AIM OF THE TASK: Begin at the top of the records and copy each line exactly. The line containing "ATOM 10 C CA" is the last one to include.

Extracted records:
+ + + + + + +

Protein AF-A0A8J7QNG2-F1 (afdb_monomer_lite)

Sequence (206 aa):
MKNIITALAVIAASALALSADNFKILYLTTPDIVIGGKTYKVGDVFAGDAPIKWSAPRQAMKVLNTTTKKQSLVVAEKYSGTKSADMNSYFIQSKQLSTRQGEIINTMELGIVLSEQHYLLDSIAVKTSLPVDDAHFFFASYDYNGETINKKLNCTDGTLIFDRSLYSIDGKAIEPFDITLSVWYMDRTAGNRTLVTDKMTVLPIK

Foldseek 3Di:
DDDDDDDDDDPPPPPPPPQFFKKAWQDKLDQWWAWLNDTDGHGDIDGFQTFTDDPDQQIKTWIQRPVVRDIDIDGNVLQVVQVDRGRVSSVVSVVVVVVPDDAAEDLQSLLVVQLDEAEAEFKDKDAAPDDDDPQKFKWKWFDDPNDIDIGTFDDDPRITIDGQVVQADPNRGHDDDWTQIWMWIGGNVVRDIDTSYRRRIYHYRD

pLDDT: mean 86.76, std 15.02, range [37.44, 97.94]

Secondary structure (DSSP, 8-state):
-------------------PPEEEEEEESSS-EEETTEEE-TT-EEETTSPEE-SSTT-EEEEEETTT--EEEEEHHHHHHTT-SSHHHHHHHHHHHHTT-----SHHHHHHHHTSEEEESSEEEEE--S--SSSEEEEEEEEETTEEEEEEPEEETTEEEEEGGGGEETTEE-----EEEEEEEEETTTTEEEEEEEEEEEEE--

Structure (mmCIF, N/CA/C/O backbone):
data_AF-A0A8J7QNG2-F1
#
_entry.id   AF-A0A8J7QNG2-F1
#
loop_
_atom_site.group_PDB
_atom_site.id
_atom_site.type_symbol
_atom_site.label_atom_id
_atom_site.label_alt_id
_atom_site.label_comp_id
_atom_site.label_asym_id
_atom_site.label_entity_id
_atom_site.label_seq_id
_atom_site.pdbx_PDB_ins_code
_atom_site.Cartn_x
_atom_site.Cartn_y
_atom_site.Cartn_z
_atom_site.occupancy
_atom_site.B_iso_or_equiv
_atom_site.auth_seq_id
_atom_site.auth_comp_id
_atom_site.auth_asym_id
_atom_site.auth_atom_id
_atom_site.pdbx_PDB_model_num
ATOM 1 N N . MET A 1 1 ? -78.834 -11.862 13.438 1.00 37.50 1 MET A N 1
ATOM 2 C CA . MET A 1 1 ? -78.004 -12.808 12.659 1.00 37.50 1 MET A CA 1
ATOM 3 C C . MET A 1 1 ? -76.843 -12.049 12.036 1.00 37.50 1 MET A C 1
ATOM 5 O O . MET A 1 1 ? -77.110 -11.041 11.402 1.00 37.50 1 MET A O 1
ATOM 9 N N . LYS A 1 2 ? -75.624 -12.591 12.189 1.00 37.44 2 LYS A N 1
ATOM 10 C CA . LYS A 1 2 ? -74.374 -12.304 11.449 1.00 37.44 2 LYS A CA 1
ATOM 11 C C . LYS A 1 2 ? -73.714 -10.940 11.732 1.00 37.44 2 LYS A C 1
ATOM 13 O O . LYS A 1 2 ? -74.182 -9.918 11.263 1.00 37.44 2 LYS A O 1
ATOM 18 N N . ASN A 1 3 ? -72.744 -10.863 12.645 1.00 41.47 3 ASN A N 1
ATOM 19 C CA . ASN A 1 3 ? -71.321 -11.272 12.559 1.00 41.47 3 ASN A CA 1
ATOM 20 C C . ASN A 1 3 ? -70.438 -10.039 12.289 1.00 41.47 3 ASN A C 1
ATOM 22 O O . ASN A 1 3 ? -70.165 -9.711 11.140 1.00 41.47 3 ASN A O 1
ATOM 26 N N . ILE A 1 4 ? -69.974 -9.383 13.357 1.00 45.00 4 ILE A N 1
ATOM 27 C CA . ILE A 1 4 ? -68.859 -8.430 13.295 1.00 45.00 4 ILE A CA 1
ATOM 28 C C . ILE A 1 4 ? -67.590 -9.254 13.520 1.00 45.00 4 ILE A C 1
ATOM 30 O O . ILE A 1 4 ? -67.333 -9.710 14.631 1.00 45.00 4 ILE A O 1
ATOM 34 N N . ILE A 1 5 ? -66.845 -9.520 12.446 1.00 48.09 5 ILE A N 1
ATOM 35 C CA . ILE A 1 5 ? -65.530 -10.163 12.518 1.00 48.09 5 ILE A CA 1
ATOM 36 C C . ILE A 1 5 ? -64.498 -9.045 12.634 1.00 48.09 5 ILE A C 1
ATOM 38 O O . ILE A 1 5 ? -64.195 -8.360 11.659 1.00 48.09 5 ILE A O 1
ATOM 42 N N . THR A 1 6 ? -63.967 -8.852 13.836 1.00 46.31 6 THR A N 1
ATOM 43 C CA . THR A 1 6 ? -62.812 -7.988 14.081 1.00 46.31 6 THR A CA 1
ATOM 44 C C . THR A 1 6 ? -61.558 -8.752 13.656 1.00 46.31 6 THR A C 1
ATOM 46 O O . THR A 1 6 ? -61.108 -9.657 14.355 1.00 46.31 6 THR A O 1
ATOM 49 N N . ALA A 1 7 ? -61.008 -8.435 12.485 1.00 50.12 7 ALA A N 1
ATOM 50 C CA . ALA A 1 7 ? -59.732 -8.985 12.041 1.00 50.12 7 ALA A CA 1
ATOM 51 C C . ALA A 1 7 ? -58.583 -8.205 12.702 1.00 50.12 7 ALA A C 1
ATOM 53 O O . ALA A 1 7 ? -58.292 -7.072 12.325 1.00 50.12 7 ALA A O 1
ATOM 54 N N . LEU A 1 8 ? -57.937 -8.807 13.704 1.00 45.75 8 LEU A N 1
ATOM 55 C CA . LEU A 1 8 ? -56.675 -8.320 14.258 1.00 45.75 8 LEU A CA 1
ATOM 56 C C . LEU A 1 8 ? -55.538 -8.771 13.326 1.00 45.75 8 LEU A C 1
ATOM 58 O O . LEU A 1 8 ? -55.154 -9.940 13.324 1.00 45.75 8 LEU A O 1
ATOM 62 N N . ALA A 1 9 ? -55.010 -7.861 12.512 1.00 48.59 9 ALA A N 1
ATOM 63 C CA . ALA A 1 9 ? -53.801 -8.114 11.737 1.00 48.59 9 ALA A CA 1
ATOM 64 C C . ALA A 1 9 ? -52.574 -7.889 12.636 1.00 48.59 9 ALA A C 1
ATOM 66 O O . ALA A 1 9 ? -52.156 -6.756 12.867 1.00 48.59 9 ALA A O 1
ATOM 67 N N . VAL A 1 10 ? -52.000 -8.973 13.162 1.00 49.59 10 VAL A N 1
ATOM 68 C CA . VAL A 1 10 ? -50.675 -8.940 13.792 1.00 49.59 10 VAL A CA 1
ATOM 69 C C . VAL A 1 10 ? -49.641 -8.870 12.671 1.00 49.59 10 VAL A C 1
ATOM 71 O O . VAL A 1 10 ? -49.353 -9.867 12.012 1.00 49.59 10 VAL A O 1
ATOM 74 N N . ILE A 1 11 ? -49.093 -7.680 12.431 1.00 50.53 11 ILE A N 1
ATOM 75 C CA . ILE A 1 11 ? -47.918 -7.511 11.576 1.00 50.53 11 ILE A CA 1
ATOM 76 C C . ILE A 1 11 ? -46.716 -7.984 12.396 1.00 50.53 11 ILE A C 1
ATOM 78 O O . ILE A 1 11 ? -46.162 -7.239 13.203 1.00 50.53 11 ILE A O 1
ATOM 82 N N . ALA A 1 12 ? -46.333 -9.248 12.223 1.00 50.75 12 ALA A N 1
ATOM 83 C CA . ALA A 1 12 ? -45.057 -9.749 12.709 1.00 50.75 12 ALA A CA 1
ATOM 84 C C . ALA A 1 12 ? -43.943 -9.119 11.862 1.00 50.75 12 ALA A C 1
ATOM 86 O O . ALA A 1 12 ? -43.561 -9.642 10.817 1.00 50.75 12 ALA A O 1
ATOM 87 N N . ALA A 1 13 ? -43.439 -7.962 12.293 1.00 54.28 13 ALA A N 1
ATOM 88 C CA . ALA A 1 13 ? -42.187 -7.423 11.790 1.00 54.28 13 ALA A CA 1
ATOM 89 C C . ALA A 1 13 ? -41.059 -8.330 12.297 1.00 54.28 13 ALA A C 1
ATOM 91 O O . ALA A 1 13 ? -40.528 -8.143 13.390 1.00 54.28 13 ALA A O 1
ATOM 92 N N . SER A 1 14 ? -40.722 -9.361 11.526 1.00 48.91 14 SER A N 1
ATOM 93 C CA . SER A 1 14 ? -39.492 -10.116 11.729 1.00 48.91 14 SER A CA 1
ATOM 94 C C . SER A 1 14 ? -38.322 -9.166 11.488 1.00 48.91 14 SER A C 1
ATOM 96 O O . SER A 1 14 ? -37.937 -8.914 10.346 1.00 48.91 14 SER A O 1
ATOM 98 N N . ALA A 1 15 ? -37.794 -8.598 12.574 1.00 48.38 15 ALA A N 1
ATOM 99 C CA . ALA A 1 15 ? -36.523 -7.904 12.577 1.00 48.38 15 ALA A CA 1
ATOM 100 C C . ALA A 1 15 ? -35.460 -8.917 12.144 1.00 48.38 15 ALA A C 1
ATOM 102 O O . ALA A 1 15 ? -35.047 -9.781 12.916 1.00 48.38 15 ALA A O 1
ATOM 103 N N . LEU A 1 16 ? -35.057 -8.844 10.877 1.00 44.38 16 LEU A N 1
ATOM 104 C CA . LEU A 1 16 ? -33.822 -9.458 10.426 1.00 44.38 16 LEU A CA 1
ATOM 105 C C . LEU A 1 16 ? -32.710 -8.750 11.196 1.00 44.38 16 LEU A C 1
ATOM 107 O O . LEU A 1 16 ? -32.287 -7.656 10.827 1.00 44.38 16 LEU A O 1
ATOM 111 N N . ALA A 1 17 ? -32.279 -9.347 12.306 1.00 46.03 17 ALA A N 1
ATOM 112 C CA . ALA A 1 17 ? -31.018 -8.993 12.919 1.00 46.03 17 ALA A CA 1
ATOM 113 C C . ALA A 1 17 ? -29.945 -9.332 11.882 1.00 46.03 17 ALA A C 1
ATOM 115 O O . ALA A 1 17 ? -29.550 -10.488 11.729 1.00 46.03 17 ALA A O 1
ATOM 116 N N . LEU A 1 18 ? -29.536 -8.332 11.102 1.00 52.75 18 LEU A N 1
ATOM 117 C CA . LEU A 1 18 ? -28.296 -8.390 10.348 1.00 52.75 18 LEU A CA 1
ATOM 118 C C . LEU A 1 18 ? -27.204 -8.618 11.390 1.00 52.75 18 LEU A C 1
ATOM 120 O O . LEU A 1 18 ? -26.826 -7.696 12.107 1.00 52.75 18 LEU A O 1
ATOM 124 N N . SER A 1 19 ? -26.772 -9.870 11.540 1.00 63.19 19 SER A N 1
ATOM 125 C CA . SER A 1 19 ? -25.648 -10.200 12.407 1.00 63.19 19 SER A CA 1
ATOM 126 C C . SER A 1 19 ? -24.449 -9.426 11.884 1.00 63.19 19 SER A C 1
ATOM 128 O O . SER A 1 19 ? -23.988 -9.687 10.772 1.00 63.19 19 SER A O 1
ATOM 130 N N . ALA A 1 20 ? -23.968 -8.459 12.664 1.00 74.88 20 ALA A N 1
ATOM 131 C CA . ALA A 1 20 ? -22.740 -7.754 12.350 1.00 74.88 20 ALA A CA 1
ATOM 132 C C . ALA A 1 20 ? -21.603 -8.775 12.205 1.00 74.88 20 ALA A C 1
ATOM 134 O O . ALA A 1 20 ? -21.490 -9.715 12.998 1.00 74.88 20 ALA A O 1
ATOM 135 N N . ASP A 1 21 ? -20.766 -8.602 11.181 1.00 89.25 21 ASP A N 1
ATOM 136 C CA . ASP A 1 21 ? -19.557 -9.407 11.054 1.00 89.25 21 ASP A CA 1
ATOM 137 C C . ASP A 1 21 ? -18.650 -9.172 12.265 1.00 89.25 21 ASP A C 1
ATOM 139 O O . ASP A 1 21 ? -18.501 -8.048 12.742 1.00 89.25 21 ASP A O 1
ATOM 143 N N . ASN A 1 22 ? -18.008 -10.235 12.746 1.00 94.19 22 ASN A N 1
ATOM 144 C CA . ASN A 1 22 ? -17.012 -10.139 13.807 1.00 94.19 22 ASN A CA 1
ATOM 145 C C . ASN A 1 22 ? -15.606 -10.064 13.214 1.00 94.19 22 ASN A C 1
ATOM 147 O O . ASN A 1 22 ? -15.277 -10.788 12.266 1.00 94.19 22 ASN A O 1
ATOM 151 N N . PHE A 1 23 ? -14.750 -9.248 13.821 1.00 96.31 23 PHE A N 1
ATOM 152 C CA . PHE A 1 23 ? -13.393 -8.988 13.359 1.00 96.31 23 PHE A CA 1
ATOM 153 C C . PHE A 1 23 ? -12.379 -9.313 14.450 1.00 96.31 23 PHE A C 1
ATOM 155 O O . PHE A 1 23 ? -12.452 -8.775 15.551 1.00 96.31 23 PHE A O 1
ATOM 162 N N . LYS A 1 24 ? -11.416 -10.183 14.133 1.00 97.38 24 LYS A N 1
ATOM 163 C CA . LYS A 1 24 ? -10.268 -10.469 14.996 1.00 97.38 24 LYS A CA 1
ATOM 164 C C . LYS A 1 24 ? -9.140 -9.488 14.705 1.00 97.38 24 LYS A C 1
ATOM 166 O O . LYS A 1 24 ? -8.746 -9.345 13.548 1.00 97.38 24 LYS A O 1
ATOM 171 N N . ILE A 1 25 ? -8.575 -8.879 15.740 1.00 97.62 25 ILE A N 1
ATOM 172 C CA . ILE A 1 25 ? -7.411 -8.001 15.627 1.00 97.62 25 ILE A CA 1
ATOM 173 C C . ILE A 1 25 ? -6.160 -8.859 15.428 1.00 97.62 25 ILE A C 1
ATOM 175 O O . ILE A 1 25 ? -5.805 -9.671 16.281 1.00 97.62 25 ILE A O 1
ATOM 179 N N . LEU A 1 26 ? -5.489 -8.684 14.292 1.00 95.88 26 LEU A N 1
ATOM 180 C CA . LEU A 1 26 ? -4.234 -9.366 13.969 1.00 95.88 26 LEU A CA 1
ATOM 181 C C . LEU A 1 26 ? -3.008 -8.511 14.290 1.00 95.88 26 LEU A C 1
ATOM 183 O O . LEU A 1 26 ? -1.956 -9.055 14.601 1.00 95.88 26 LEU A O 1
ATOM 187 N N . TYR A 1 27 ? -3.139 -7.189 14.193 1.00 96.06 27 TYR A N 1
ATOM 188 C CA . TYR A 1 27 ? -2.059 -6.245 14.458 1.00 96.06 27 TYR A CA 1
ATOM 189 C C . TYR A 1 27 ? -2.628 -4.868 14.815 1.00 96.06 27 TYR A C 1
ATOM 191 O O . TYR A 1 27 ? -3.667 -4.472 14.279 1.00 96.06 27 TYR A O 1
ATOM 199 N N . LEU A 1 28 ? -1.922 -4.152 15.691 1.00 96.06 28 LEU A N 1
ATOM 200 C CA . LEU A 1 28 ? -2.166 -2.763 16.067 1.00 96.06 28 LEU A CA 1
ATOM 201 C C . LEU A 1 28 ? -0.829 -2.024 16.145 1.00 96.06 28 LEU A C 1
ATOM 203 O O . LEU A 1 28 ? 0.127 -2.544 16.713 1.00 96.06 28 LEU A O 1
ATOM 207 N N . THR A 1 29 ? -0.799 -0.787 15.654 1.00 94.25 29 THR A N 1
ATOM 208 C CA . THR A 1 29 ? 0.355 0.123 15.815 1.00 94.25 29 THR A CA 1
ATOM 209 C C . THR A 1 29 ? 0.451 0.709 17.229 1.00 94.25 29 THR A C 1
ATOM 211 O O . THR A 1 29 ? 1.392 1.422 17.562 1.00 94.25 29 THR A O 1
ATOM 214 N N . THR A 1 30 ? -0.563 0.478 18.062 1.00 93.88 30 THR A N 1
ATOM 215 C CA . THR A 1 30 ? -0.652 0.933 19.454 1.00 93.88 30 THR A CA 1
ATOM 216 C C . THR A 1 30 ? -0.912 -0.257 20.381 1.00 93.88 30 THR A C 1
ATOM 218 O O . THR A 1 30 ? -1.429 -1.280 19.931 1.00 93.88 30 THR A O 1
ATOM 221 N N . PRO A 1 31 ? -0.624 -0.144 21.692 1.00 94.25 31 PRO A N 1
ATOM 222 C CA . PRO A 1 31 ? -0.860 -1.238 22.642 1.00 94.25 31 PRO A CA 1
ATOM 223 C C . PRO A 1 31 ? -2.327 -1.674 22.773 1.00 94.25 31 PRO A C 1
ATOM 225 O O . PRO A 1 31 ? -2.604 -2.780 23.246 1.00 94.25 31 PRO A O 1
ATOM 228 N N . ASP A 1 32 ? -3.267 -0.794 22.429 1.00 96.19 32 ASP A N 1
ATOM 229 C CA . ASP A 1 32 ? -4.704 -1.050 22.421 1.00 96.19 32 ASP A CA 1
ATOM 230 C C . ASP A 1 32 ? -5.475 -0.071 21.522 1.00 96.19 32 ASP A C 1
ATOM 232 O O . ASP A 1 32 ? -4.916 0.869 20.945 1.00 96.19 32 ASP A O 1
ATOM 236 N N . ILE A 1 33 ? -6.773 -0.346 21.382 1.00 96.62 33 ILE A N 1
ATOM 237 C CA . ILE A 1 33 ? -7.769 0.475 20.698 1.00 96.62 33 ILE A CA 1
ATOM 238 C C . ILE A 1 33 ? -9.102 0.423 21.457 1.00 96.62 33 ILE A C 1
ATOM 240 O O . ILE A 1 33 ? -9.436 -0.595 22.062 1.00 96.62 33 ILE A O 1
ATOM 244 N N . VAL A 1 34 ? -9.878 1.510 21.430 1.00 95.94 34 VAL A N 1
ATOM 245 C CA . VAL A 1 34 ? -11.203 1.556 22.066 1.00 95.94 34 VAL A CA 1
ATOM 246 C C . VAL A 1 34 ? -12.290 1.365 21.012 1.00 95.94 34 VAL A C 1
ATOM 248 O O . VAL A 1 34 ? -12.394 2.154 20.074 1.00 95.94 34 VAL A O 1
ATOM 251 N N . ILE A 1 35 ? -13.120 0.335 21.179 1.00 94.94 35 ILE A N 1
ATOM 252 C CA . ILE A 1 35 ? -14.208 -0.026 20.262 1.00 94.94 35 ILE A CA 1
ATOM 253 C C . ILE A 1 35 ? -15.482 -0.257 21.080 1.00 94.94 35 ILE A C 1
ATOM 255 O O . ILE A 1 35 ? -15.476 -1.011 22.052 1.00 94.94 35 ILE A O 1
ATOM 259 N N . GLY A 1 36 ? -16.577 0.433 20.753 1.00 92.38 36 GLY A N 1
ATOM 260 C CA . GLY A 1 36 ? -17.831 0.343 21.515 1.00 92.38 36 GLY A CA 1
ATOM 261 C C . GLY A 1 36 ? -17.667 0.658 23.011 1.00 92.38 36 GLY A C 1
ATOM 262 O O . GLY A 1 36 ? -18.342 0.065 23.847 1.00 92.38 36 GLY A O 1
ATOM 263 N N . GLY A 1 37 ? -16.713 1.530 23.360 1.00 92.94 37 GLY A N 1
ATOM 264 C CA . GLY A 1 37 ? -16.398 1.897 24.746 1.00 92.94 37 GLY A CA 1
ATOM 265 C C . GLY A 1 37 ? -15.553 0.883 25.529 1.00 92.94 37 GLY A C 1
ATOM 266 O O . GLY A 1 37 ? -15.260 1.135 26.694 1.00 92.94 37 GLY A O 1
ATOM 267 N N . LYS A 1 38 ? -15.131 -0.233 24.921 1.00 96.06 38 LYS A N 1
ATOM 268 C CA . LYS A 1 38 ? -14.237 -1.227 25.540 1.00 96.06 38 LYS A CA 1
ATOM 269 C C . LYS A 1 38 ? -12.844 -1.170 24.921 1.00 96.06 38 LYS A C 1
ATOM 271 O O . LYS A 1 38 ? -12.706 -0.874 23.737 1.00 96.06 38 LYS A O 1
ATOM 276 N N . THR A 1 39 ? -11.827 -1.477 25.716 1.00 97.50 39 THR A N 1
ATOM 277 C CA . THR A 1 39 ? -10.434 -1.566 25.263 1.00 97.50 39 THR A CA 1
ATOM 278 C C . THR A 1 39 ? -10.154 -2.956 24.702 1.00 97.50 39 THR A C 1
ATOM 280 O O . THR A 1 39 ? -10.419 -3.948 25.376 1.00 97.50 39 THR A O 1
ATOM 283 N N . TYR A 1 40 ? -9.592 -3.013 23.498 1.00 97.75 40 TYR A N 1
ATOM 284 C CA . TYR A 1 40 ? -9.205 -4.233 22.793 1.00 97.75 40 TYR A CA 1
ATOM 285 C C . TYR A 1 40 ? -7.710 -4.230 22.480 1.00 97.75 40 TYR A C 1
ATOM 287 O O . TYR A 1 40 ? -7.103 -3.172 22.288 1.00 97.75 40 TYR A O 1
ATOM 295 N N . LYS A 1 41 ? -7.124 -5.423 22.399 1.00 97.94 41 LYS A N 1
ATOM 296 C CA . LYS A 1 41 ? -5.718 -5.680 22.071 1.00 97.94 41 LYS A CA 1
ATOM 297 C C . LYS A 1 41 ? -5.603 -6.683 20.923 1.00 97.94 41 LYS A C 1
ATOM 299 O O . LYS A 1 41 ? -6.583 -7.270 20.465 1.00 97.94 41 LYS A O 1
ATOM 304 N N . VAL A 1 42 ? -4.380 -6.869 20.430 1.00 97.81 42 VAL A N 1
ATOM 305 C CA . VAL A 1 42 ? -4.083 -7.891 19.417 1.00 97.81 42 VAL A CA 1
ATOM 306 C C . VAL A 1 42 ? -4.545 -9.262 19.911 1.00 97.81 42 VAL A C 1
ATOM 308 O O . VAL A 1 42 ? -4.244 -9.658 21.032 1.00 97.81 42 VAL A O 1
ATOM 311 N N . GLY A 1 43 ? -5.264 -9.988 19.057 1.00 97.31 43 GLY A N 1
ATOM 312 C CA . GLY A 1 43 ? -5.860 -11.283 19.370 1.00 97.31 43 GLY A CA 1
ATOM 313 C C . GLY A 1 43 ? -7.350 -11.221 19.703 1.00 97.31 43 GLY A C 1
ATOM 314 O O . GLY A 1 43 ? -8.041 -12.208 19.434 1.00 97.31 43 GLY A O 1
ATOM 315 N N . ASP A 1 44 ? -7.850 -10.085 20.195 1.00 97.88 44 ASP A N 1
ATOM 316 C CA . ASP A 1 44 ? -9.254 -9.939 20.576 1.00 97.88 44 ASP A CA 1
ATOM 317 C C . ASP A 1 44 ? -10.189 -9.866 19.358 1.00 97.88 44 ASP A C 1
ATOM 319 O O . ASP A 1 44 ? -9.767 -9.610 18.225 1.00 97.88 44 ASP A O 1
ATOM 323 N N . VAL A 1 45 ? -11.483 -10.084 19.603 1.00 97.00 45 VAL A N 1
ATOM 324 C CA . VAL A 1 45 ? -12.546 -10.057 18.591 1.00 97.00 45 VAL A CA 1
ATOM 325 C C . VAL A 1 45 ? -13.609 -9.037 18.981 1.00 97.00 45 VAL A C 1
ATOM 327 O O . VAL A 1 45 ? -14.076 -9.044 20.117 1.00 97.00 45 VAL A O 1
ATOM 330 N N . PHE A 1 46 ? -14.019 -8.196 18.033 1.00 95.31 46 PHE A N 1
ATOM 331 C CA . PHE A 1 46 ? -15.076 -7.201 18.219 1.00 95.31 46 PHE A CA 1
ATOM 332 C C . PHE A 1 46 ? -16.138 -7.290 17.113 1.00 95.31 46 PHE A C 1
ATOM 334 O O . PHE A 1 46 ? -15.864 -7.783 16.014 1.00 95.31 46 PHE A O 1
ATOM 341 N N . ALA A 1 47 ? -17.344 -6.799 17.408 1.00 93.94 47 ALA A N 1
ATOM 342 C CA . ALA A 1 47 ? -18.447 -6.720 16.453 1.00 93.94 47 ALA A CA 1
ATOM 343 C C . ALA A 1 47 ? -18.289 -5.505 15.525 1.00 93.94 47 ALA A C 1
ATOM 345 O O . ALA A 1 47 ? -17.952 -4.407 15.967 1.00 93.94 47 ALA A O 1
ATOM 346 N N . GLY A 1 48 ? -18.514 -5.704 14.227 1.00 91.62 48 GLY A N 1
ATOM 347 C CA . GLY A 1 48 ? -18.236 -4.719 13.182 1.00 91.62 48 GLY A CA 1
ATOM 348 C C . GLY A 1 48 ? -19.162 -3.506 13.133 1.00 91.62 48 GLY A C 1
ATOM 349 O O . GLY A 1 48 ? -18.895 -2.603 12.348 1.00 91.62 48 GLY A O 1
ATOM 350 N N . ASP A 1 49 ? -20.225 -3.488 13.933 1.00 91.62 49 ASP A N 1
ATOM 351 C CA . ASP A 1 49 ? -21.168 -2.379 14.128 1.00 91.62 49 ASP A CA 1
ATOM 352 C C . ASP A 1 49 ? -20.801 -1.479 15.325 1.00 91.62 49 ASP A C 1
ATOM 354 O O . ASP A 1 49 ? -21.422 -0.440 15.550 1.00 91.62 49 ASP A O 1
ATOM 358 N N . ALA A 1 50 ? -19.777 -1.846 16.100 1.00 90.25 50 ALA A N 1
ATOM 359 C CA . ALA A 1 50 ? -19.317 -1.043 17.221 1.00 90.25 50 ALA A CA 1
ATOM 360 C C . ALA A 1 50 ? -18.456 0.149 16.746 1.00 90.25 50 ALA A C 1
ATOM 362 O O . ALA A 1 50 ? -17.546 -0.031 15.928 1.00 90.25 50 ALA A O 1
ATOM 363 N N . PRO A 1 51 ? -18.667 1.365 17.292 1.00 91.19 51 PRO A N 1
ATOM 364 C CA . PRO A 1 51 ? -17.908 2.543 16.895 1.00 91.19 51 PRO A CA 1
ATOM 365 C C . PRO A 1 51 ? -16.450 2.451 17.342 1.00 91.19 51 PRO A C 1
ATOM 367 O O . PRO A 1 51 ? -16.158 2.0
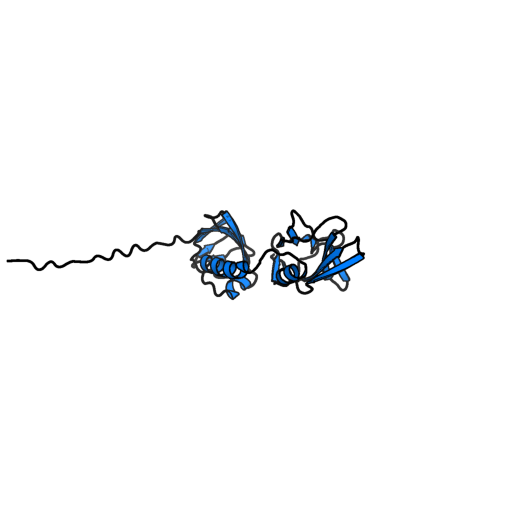41 18.469 1.00 91.19 51 PRO A O 1
ATOM 370 N N . ILE A 1 52 ? -15.535 2.882 16.476 1.00 93.19 52 ILE A N 1
ATOM 371 C CA . ILE A 1 52 ? -14.088 2.821 16.714 1.00 93.19 52 ILE A CA 1
ATOM 372 C C . ILE A 1 52 ? -13.574 4.205 17.112 1.00 93.19 52 ILE A C 1
ATOM 374 O O . ILE A 1 52 ? -13.780 5.185 16.396 1.00 93.19 52 ILE A O 1
ATOM 378 N N . LYS A 1 53 ? -12.865 4.286 18.241 1.00 93.12 53 LYS A N 1
ATOM 379 C CA . LYS A 1 53 ? -12.180 5.499 18.693 1.00 93.12 53 LYS A CA 1
ATOM 380 C C . LYS A 1 53 ? -10.680 5.372 18.446 1.00 93.12 53 LYS A C 1
ATOM 382 O O . LYS A 1 53 ? -9.971 4.680 19.177 1.00 93.12 53 LYS A O 1
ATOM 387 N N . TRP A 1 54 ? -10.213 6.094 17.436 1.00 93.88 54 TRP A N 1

+ + + + + + +

ANSWER AREA:
Protein AF-A0A8J7QNG2-F1 (afdb_monomer_lite)

Sequence (206 aa):
MKNIITALAVIAASALALSADNFKILYLTTPDIVIGGKTYKVGDVFAGDAPIKWSAPRQAMKVLNTTTKKQSLVVAEKYSGTKSADMNSYFIQSKQLSTRQGEIINTMELGIVLSEQHYLLDSIAVKTSLPVDDAHFFFASYDYNGETINKKLNCTDGTLIFDRSLYSIDGKAIEPFDITLSVWYMDRTAGNRTLVTDKMTVLPIK

Foldseek 3Di:
DDDDDDDDDDPPPPPPPPQFFKKAWQDKLDQWWAWLNDTDGHGDIDGFQTFTDDPDQQIKTWIQRPVVRDIDIDGNVLQVVQVDRGRVSSVVSVVVVVVPDDAAEDLQSLLVVQLDEAEAEFKDKDAAPDDDDPQKFKWKWFDDPNDIDIGTFDDDPRITIDGQVVQADPNRGHDDDWTQIWMWIGGNVVRDIDTSYRRRIYHYRD

pLDDT: mean 86.76, std 15.02, range [37.44, 97.94]

Secondary structure (DSSP, 8-state):
-------------------PPEEEEEEESSS-EEETTEEE-TT-EEETTSPEE-SSTT-EEEEEETTT--EEEEEHHHHHHTT-SSHHHHHHHHHHHHTT-----SHHHHHHHHTSEEEESSEEEEE--S--SSSEEEEEEEEETTEEEEEEPEEETTEEEEEGGGGEETTEE-----EEEEEEEEETTTTEEEEEEEEEEEEE--

Structure (mmCIF, N/CA/C/O backbone):
data_AF-A0A8J7QNG2-F1
#
_entry.id   AF-A0A8J7QNG2-F1
#
loop_
_atom_site.group_PDB
_atom_site.id
_atom_site.type_symbol
_atom_site.label_atom_id
_atom_site.label_alt_id
_atom_site.label_comp_id
_atom_site.label_asym_id
_atom_site.label_entity_id
_atom_site.label_seq_id
_atom_site.pdbx_PDB_ins_code
_atom_site.Cartn_x
_atom_site.Cartn_y
_atom_site.Cartn_z
_atom_site.occupancy
_atom_site.B_iso_or_equiv
_atom_site.auth_seq_id
_atom_site.auth_comp_id
_atom_site.auth_asym_id
_atom_site.auth_atom_id
_atom_site.pdbx_PDB_model_num
ATOM 1 N N . MET A 1 1 ? -78.834 -11.862 13.438 1.00 37.50 1 MET A N 1
ATOM 2 C CA . MET A 1 1 ? -78.004 -12.808 12.659 1.00 37.50 1 MET A CA 1
ATOM 3 C C . MET A 1 1 ? -76.843 -12.049 12.036 1.00 37.50 1 MET A C 1
ATOM 5 O O . MET A 1 1 ? -77.110 -11.041 11.402 1.00 37.50 1 MET A O 1
ATOM 9 N N . LYS A 1 2 ? -75.624 -12.591 12.189 1.00 37.44 2 LYS A N 1
ATOM 10 C CA . LYS A 1 2 ? -74.374 -12.304 11.449 1.00 37.44 2 LYS A CA 1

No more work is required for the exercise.